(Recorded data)
-.-.-

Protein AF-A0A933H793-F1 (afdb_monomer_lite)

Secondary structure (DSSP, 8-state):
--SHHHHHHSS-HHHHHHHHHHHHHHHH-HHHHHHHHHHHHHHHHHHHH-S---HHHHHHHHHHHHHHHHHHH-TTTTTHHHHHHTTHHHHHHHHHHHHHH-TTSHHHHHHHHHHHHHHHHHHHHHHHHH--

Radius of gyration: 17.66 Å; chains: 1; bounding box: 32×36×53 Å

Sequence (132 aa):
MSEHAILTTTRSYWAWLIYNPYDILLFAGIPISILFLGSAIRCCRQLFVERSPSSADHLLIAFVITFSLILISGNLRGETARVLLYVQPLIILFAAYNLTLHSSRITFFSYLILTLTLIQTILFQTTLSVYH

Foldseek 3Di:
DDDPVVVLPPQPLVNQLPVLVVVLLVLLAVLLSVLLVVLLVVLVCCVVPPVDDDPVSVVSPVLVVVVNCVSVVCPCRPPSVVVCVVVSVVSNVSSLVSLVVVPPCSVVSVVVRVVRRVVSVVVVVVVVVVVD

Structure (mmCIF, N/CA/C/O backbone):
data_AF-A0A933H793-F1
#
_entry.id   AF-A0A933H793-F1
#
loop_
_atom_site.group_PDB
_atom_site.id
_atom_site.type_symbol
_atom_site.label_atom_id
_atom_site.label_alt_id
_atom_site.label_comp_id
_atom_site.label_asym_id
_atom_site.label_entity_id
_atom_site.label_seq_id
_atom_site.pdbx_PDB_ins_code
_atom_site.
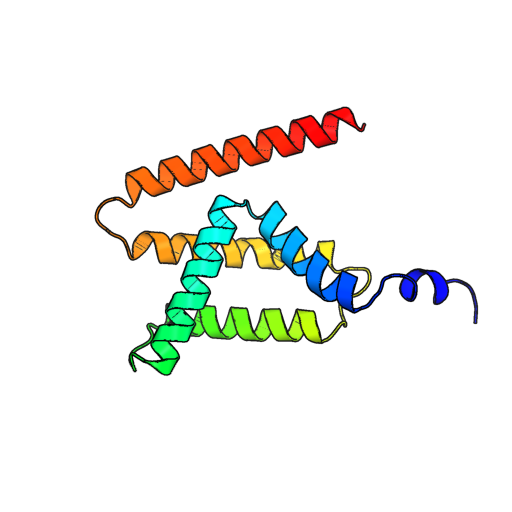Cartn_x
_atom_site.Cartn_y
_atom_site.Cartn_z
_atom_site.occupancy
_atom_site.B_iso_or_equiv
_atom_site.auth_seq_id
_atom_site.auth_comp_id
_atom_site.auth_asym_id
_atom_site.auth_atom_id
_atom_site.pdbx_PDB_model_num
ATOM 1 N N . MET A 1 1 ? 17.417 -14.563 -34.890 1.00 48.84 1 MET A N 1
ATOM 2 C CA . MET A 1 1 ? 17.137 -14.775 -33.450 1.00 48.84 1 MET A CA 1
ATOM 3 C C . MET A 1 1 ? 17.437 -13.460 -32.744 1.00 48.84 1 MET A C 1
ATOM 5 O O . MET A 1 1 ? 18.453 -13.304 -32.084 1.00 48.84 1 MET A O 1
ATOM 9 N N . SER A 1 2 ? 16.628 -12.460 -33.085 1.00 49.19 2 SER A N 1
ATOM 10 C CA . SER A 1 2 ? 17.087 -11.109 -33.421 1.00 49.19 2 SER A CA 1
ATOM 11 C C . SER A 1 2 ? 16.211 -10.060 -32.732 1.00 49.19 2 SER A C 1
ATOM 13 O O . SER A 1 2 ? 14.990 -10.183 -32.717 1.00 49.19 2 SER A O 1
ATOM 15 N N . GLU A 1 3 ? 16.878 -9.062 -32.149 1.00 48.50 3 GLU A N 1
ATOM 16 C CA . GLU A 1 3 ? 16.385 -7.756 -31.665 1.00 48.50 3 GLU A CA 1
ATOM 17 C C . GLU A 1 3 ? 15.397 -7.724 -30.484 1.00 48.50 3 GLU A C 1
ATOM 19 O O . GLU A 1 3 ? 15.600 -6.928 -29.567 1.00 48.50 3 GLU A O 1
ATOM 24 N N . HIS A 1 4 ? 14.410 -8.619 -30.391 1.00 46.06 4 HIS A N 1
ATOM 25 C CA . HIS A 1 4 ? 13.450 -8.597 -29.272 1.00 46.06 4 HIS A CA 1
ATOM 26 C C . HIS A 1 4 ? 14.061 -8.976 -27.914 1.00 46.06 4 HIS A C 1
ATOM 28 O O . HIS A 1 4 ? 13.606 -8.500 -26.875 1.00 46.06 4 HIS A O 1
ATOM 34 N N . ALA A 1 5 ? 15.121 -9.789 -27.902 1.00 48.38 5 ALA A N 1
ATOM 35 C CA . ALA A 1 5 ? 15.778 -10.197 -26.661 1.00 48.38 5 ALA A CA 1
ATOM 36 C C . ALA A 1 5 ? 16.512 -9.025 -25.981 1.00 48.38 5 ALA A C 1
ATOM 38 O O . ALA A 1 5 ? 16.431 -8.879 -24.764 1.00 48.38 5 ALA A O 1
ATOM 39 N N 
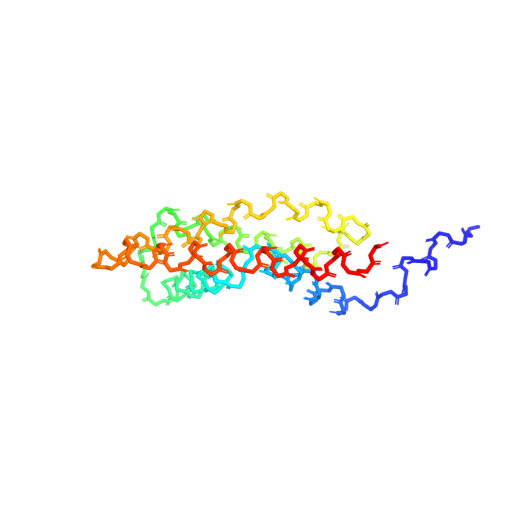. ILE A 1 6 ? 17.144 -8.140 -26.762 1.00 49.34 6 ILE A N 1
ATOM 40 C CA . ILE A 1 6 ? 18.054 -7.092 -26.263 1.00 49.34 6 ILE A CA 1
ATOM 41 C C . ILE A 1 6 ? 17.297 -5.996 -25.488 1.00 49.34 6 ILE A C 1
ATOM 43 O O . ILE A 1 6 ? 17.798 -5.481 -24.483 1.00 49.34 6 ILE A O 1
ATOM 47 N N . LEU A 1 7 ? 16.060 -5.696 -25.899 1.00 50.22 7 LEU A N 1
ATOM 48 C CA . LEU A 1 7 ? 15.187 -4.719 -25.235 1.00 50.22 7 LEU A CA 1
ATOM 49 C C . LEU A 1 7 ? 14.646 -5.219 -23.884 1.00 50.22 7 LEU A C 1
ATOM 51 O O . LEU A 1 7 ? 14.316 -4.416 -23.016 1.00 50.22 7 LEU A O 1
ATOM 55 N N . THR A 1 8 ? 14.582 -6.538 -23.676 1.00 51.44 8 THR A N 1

-.-.-

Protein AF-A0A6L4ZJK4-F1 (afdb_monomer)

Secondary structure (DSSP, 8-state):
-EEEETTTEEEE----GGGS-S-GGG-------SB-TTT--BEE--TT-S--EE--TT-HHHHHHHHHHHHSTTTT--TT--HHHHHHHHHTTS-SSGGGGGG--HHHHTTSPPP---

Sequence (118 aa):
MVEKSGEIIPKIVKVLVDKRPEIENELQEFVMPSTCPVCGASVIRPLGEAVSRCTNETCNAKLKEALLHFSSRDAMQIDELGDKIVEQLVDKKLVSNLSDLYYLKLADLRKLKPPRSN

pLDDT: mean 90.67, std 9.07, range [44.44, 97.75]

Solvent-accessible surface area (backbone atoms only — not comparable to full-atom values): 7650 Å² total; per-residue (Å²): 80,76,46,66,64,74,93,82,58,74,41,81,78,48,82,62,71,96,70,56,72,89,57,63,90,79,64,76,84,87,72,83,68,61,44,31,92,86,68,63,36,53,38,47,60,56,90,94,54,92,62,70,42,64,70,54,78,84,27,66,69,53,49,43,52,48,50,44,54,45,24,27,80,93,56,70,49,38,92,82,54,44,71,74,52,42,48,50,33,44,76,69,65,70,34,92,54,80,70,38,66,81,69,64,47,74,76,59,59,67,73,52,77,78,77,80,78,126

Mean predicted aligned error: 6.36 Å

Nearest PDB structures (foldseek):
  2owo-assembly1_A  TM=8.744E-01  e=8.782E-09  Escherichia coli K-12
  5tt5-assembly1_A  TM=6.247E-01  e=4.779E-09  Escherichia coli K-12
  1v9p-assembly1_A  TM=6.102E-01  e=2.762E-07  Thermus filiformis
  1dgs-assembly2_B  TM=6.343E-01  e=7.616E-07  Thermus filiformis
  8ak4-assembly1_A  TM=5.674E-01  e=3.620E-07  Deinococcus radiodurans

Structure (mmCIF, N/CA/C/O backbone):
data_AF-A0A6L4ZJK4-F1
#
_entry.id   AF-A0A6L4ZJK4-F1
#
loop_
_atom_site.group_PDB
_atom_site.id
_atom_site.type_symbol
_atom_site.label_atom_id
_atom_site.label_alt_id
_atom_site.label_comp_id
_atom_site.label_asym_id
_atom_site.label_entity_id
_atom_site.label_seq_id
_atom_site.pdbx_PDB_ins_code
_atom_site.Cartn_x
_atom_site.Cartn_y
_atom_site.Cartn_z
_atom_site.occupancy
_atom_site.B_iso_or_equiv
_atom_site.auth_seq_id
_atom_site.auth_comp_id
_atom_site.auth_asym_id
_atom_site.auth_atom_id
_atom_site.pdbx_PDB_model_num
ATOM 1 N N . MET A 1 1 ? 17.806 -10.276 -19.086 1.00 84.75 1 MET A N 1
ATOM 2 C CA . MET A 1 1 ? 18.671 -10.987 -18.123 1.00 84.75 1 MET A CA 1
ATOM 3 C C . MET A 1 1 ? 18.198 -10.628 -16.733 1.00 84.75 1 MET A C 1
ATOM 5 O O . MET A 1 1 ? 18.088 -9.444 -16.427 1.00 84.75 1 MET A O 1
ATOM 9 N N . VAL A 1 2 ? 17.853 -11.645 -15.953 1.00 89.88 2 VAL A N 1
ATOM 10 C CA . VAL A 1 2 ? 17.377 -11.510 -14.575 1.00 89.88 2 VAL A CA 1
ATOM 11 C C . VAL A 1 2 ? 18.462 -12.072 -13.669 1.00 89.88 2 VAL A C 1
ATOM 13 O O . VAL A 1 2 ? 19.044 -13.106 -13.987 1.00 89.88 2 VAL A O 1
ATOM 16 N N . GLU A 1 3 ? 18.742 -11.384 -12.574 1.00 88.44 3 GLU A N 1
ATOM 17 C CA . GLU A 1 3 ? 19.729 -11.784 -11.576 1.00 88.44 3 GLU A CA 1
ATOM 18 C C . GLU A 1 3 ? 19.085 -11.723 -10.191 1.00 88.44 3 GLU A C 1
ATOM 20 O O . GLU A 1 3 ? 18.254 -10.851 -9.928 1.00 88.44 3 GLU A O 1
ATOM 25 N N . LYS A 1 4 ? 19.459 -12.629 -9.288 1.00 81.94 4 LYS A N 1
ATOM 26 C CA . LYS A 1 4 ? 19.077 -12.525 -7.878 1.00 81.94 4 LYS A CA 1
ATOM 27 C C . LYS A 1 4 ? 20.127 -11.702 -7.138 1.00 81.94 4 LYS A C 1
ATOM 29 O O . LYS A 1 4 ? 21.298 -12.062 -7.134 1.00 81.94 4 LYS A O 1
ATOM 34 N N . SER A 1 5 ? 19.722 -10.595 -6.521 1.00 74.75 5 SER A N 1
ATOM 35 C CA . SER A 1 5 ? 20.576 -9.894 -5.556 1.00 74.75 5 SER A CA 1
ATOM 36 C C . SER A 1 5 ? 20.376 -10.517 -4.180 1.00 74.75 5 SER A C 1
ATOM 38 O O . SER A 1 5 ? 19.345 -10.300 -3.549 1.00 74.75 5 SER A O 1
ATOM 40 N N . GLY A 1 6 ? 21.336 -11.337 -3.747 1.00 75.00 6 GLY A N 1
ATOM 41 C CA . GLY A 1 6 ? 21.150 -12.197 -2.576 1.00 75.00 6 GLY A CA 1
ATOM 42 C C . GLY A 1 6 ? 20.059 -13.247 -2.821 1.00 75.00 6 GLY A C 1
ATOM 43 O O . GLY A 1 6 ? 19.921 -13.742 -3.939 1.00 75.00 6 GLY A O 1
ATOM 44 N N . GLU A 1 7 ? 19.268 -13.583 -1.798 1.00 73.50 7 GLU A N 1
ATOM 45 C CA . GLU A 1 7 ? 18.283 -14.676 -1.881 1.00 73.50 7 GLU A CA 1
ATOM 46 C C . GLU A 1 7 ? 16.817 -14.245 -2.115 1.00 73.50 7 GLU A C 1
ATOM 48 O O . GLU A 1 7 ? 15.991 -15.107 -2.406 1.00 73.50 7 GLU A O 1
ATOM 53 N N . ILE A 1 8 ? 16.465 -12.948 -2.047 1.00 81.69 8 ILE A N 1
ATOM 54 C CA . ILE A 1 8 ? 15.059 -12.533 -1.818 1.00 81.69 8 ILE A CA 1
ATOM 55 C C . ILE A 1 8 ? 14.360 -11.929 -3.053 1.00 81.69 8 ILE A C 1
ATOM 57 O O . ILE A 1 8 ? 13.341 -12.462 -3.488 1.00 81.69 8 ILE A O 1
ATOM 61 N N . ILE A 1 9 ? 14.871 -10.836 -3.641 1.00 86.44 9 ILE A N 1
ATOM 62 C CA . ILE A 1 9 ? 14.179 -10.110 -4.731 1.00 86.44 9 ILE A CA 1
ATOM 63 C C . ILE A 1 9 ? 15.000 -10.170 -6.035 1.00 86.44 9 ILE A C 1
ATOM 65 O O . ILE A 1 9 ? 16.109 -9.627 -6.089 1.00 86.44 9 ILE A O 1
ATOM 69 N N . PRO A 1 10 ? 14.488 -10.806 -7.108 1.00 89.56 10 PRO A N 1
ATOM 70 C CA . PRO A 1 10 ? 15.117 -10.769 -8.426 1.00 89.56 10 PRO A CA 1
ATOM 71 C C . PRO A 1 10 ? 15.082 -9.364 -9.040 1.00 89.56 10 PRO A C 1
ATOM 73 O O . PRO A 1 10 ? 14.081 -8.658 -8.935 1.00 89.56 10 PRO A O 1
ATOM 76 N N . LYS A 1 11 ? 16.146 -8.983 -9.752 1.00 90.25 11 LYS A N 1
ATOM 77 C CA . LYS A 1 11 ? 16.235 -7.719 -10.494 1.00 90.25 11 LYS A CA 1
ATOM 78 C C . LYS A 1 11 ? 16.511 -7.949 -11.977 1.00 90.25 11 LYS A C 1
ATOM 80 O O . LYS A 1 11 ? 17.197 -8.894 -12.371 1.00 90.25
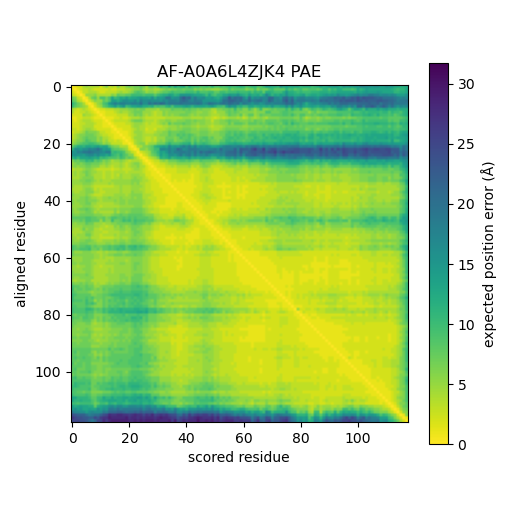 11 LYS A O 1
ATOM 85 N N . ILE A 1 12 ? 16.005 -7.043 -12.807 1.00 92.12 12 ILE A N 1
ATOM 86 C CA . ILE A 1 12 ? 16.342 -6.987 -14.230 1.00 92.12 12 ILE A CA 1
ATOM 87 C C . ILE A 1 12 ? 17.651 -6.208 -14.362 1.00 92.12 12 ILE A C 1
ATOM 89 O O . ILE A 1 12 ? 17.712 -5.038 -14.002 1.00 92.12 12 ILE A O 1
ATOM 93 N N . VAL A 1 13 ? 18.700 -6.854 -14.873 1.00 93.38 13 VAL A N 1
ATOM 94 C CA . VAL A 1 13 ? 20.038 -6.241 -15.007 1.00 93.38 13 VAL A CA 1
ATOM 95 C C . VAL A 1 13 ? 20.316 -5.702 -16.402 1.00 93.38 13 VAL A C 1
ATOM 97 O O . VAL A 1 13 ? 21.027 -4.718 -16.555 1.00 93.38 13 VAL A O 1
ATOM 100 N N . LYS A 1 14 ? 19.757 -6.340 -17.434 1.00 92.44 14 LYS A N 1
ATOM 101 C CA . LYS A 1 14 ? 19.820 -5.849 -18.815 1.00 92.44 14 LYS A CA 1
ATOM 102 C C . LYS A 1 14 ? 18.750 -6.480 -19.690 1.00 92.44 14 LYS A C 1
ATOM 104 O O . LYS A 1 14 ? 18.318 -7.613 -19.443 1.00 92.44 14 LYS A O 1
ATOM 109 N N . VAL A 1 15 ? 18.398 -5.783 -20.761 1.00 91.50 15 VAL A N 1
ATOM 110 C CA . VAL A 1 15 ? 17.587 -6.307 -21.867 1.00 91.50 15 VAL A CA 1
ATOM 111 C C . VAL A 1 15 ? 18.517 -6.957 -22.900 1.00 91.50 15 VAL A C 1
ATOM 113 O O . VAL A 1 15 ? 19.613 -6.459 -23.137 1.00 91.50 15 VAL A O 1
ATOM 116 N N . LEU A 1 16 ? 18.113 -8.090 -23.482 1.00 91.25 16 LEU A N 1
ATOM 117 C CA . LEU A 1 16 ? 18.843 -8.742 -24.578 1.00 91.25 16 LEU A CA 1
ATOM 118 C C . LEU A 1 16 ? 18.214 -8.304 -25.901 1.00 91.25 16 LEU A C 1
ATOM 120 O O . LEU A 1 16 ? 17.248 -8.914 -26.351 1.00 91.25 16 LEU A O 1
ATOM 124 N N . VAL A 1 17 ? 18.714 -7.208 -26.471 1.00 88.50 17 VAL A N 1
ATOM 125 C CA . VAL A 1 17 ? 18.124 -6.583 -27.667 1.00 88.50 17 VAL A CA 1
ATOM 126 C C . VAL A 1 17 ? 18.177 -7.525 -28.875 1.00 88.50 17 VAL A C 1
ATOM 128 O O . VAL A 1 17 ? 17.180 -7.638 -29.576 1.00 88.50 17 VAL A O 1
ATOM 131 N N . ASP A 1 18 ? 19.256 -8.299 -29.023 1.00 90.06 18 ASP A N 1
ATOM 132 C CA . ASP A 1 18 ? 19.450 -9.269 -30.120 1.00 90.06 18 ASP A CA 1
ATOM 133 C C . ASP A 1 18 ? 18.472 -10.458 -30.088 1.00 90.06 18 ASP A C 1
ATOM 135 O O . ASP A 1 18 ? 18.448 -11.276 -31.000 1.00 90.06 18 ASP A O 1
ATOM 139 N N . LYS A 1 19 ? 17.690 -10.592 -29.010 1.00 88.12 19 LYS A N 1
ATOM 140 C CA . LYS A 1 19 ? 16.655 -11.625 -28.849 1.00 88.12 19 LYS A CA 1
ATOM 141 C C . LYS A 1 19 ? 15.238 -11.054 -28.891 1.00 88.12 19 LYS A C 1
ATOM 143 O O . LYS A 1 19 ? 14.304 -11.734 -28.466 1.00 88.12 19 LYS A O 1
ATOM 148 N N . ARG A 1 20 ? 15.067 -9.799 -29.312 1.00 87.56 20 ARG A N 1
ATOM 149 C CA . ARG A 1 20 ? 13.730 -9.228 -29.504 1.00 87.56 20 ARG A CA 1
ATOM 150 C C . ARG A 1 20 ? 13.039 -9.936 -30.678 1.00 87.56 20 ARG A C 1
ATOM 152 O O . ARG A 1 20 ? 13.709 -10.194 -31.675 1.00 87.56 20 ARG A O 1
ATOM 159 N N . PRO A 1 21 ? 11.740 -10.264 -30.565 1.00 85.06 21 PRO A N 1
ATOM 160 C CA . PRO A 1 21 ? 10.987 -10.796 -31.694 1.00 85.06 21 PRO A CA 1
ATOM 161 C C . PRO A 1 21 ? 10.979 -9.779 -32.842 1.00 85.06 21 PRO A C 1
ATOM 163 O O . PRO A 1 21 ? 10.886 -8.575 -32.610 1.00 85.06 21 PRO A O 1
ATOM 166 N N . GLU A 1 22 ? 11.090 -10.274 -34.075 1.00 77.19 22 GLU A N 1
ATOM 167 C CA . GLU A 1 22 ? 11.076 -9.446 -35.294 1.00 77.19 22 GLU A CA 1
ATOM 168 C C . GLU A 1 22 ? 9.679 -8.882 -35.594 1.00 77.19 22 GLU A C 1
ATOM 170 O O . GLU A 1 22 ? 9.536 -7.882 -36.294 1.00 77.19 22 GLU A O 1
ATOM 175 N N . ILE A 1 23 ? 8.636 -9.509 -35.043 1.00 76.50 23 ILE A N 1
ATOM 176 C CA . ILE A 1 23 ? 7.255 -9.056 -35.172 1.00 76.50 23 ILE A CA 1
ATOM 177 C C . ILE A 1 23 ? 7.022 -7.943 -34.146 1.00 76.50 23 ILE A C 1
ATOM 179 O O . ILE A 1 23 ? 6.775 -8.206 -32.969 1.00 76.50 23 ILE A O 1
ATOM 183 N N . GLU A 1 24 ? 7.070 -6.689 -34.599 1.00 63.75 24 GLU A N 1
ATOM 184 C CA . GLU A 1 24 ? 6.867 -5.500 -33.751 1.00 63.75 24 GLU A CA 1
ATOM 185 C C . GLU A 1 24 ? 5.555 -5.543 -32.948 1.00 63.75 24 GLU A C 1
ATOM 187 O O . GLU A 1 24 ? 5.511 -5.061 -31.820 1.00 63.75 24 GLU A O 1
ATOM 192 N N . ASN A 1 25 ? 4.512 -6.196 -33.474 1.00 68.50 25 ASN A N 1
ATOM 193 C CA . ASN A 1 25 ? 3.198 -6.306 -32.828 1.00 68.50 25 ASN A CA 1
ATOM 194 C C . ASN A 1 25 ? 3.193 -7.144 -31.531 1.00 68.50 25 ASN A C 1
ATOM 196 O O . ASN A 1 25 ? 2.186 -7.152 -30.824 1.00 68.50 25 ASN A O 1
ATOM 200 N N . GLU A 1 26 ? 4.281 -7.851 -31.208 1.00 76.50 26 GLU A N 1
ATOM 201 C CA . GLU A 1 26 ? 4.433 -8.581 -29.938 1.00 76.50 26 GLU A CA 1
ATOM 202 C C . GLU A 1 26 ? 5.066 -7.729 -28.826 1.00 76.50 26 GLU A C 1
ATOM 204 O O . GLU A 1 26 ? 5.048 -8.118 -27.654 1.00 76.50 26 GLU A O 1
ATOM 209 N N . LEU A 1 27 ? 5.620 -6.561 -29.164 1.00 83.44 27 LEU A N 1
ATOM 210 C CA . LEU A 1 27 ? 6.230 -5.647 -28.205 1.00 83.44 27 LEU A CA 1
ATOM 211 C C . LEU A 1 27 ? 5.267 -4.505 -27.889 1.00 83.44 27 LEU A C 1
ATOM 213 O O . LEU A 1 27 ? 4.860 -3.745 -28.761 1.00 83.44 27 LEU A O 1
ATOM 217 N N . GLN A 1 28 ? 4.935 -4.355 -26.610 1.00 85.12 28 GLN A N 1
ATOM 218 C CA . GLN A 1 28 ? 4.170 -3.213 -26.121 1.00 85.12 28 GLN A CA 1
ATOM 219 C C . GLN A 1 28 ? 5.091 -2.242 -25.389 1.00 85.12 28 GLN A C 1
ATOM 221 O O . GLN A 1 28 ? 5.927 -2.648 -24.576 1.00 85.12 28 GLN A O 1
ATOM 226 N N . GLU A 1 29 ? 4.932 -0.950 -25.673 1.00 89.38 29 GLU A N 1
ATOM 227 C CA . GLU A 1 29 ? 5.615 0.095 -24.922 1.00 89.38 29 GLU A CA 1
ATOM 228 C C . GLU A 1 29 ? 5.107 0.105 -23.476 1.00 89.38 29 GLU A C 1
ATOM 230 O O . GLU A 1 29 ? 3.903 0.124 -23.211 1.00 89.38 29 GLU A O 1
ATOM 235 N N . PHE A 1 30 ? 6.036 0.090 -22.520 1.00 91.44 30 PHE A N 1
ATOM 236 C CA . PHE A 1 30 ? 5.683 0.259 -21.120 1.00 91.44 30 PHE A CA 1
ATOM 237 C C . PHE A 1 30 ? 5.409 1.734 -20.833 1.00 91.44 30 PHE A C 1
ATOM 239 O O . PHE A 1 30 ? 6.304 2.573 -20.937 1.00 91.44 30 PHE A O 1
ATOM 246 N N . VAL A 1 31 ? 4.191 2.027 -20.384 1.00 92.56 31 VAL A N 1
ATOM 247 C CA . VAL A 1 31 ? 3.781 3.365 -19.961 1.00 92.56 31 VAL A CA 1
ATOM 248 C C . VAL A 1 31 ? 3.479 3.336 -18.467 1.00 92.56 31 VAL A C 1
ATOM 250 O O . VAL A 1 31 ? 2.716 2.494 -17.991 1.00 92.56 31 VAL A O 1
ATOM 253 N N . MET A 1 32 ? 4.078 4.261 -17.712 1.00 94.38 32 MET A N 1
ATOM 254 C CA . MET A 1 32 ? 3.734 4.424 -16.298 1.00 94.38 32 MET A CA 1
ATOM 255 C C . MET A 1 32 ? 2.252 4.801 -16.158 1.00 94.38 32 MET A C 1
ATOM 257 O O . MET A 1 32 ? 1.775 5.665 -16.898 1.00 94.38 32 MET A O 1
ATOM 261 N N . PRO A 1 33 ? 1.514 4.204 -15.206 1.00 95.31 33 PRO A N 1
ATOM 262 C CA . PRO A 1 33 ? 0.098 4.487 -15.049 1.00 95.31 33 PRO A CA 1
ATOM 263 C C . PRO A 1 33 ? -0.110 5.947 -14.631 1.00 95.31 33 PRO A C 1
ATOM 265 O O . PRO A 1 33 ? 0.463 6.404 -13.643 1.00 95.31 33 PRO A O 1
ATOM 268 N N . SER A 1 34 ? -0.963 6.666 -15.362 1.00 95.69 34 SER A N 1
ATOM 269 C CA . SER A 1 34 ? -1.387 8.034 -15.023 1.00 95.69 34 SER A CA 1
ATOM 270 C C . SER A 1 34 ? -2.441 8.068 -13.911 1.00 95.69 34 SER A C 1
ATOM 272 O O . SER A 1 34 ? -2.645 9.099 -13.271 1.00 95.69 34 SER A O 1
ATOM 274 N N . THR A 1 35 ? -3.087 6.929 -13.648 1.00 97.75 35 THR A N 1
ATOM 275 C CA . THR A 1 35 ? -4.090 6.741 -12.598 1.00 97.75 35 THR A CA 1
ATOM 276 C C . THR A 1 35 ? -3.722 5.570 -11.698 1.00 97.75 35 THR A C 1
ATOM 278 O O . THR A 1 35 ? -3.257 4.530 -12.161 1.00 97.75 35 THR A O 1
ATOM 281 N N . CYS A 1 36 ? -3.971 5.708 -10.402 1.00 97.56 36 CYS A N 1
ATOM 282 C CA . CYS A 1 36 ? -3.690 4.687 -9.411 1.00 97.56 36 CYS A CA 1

-.-.-

→ ACTION ITEM
Above are the entries. Quote exactly the lines from the one bearing "ATOM 196 O O" through the one bearing "ATOM 261 N N".

→ RESPONSE FOR THIS EXERCISE
ATOM 196 O O . ASN A 1 25 ? 2.186 -7.152 -30.824 1.00 68.50 25 ASN A O 1
ATOM 200 N N . GLU A 1 26 ? 4.281 -7.851 -31.208 1.00 76.50 26 GLU A N 1
ATOM 201 C CA . GLU A 1 26 ? 4.433 -8.581 -29.938 1.00 76.50 26 GLU A CA 1
ATOM 202 C C . GLU A 1 26 ? 5.066 -7.729 -28.826 1.00 76.50 26 GLU A C 1
ATOM 204 O O . GLU A 1 26 ? 5.048 -8.118 -27.654 1.00 76.50 26 GLU A O 1
ATOM 209 N N . LEU A 1 27 ? 5.620 -6.561 -29.164 1.00 83.44 27 LEU A N 1
ATOM 210 C CA . LEU A 1 27 ? 6.230 -5.647 -28.205 1.00 83.44 27 LEU A CA 1
ATOM 211 C C . LEU A 1 27 ? 5.267 -4.505 -27.889 1.00 83.44 27 LEU A C 1
ATOM 213 O O . LEU A 1 27 ? 4.860 -3.745 -28.761 1.00 83.44 27 LEU A O 1
ATOM 217 N N . GLN A 1 28 ? 4.935 -4.355 -26.610 1.00 85.12 28 GLN A N 1
ATOM 218 C CA . GLN A 1 28 ? 4.170 -3.213 -26.121 1.00 85.12 28 GLN A CA 1
ATOM 219 C C . GLN A 1 28 ? 5.091 -2.242 -25.389 1.00 85.12 28 GLN A C 1
ATOM 221 O O . GLN A 1 28 ? 5.927 -2.648 -24.576 1.00 85.12 28 GLN A O 1
ATOM 226 N N . GLU A 1 29 ? 4.932 -0.950 -25.673 1.00 89.38 29 GLU A N 1
ATOM 227 C CA . GLU A 1 29 ? 5.615 0.095 -24.922 1.00 89.38 29 GLU A CA 1
ATOM 228 C C . GLU A 1 29 ? 5.107 0.105 -23.476 1.00 89.38 29 GLU A C 1
ATOM 230 O O . GLU A 1 29 ? 3.903 0.124 -23.211 1.00 89.38 29 GLU A O 1
ATOM 235 N N . PHE A 1 30 ? 6.036 0.090 -22.520 1.00 91.44 30 PHE A N 1
ATOM 236 C CA . PHE A 1 30 ? 5.683 0.259 -21.120 1.00 91.44 30 PHE A CA 1
ATOM 237 C C . PHE A 1 30 ? 5.409 1.734 -20.833 1.00 91.44 30 PHE A C 1
ATOM 239 O O . PHE A 1 30 ? 6.304 2.573 -20.937 1.00 91.44 30 PHE A O 1
ATOM 246 N N . VAL A 1 31 ? 4.191 2.027 -20.384 1.00 92.56 31 VAL A N 1
ATOM 247 C CA . VAL A 1 31 ? 3.781 3.365 -19.961 1.00 92.56 31 VAL A CA 1
ATOM 248 C C . VAL A 1 31 ? 3.479 3.336 -18.467 1.00 92.56 31 VAL A C 1
ATOM 250 O O . VAL A 1 31 ? 2.716 2.494 -17.991 1.00 92.56 31 VAL A O 1
ATOM 253 N N . MET A 1 32 ? 4.078 4.261 -17.712 1.00 94.38 32 MET A N 1
ATOM 254 C CA . MET A 1 32 ? 3.734 4.424 -16.298 1.00 94.38 32 MET A CA 1
ATOM 255 C C . MET A 1 32 ? 2.252 4.801 -16.158 1.00 94.38 32 MET A C 1
ATOM 257 O O . MET A 1 32 ? 1.775 5.665 -16.898 1.00 94.38 32 MET A O 1
ATOM 261 N N . PRO A 1 33 ? 1.514 4.204 -15.206 1.00 95.31 33 PRO A N 1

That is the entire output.